INFORMATION PROVIDED:
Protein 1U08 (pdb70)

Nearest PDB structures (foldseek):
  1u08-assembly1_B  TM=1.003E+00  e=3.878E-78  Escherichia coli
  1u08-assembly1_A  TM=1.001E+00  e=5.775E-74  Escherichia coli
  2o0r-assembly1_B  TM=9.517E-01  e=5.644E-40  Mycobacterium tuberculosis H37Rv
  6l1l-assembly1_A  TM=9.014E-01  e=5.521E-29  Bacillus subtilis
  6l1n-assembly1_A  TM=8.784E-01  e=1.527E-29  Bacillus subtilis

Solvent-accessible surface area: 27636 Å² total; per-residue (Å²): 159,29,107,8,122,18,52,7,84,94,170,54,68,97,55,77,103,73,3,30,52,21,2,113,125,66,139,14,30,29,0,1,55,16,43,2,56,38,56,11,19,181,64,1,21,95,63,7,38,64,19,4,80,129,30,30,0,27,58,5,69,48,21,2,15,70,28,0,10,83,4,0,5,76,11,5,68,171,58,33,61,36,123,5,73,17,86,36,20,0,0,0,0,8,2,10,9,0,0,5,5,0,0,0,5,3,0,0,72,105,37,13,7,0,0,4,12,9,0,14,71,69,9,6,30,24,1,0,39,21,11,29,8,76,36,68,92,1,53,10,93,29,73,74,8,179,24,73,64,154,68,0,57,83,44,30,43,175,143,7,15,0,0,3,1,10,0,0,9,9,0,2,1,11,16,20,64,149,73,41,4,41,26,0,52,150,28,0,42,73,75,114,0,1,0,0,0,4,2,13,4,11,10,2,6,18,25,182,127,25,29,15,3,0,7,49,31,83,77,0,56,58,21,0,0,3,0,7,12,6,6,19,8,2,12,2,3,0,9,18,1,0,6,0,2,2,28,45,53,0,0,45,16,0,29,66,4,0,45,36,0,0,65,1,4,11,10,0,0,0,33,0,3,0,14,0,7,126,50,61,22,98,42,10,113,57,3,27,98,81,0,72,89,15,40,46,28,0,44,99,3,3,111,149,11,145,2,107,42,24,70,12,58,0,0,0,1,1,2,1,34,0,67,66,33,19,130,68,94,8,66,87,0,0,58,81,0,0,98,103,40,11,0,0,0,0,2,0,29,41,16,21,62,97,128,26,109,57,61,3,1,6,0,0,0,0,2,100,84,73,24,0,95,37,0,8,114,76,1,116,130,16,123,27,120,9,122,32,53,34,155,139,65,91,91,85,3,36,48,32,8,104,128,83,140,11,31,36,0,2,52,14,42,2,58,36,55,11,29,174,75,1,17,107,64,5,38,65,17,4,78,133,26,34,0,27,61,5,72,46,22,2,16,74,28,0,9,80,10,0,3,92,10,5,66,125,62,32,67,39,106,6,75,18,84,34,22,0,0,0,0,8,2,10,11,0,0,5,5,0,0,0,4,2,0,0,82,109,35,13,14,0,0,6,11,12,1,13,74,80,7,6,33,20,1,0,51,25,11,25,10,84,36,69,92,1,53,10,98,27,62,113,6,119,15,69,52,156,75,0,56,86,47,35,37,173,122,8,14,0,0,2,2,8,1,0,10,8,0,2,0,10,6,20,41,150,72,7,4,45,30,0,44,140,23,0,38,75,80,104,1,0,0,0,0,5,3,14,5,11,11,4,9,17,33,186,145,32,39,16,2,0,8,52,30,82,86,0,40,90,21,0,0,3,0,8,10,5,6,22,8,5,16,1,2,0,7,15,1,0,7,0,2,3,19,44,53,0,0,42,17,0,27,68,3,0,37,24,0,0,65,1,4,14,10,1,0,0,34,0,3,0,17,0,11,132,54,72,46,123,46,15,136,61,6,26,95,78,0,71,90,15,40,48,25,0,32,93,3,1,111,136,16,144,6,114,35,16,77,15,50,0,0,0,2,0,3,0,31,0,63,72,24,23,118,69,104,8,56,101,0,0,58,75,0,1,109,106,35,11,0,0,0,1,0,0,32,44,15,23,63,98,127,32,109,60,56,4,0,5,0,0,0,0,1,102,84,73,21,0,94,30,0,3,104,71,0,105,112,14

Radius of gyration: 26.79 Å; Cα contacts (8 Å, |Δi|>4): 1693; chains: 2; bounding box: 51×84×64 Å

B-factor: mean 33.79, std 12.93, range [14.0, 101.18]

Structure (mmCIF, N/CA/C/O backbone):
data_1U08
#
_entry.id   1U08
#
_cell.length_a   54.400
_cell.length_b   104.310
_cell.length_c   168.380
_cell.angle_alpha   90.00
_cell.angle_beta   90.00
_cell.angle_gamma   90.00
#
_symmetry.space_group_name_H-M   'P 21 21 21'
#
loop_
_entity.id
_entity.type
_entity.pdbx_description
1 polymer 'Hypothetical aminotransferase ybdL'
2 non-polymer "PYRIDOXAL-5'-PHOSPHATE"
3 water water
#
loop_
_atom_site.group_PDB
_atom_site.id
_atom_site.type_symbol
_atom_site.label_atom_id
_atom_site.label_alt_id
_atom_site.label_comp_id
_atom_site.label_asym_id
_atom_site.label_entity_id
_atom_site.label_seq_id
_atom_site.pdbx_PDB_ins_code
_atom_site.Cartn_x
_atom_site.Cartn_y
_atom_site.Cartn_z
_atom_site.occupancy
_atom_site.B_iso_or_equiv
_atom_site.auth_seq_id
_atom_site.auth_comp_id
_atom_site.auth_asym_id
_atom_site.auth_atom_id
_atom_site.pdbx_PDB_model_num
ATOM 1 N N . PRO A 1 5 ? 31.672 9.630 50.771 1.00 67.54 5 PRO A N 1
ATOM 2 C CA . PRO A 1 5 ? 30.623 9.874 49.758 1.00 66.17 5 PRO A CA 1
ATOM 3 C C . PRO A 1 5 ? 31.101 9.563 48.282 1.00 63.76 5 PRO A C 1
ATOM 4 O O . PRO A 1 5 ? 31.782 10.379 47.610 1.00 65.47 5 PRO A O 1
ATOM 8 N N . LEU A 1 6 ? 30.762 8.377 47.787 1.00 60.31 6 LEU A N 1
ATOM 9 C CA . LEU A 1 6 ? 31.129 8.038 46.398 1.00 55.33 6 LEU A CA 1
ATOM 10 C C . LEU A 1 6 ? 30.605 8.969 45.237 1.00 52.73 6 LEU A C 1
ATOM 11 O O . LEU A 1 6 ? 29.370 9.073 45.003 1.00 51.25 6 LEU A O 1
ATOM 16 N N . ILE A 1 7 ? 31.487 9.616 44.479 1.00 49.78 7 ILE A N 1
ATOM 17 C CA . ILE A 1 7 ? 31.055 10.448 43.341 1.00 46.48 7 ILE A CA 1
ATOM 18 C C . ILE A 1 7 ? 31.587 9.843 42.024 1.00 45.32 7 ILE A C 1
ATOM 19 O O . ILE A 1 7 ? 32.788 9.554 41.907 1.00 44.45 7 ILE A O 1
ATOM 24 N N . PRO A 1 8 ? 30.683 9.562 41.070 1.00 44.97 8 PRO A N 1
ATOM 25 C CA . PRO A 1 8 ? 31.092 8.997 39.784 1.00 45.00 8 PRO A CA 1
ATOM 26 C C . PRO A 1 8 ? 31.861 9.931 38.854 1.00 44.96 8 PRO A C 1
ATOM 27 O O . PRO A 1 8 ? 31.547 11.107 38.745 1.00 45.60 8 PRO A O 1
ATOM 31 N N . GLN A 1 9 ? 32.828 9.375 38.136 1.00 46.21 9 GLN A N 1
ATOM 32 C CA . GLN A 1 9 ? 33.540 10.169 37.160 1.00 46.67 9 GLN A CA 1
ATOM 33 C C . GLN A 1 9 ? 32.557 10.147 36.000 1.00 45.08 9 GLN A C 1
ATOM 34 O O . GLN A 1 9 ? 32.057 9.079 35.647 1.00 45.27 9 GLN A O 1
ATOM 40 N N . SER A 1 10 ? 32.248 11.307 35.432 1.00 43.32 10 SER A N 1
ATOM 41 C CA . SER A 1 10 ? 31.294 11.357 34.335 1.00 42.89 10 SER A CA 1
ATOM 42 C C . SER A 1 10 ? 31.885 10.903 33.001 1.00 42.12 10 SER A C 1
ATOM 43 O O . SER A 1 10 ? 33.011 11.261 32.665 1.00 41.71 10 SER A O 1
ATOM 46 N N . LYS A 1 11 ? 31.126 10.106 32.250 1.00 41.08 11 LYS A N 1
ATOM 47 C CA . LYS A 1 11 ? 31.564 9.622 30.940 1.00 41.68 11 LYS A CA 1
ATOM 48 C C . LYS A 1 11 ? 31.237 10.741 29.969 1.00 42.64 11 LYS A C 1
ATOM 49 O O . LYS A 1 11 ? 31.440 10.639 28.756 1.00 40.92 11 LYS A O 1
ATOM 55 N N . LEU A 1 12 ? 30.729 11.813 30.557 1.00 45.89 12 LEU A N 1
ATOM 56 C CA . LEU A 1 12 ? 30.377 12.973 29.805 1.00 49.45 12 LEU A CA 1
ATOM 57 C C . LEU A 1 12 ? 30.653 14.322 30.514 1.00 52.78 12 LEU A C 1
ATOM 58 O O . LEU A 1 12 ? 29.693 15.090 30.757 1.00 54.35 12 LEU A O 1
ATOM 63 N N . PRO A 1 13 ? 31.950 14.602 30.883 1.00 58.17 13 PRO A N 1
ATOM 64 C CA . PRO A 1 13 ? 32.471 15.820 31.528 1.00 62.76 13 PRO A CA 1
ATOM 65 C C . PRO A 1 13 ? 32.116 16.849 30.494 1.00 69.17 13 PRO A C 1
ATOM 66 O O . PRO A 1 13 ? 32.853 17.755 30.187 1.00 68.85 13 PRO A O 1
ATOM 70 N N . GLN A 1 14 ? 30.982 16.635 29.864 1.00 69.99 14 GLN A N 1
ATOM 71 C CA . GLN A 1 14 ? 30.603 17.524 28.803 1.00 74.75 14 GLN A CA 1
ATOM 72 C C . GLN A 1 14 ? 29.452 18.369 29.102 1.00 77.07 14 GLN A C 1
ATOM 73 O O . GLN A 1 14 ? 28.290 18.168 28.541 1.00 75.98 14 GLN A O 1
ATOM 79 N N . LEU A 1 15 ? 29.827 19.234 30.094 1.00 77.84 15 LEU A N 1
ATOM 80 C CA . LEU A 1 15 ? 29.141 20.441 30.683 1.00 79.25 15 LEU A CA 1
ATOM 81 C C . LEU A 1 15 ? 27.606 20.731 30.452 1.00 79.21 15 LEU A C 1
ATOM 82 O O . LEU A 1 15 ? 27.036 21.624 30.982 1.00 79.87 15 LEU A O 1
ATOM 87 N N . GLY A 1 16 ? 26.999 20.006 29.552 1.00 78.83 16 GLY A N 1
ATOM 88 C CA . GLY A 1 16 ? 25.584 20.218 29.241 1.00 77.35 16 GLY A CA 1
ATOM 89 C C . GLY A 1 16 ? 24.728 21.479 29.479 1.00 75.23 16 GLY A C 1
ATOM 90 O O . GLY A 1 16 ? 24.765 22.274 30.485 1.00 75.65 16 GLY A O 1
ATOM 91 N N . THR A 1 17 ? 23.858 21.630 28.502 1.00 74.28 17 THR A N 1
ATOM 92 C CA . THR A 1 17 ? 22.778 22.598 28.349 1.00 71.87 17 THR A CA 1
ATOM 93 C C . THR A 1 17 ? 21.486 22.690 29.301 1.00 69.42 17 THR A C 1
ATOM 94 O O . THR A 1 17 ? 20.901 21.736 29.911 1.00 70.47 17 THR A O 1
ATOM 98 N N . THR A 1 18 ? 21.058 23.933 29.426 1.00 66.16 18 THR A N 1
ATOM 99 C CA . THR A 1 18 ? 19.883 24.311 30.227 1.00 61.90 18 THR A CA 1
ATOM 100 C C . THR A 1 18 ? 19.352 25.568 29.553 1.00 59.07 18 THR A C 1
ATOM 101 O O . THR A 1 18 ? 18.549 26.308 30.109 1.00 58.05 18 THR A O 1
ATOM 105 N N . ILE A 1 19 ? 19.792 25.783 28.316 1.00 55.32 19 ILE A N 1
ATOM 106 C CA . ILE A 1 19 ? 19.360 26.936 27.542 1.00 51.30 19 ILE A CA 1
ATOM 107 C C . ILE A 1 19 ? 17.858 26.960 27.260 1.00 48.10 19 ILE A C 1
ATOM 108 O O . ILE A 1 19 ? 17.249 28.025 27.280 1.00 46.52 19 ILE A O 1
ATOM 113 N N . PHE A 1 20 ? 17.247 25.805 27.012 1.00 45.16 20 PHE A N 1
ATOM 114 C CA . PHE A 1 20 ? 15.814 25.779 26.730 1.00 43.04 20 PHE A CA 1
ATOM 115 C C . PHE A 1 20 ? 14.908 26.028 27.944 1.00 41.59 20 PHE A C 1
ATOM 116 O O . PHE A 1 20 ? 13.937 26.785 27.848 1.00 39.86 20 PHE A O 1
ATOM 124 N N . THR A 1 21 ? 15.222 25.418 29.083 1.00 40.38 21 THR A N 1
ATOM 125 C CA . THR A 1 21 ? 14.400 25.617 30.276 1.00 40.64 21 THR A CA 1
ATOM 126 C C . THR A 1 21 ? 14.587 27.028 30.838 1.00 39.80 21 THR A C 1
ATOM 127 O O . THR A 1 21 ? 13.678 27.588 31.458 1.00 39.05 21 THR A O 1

WHAT YOU WILL DO: From the records above, copy every line that includes the word "subtilis".

SOLUTION TO THIS EXERCISE:
  6l1l-assembly1_A  TM=9.014E-01  e=5.521E-29  Bacillus subtilis
  6l1n-assembly1_A  TM=8.784E-01  e=1.527E-29  Bacillus subtilis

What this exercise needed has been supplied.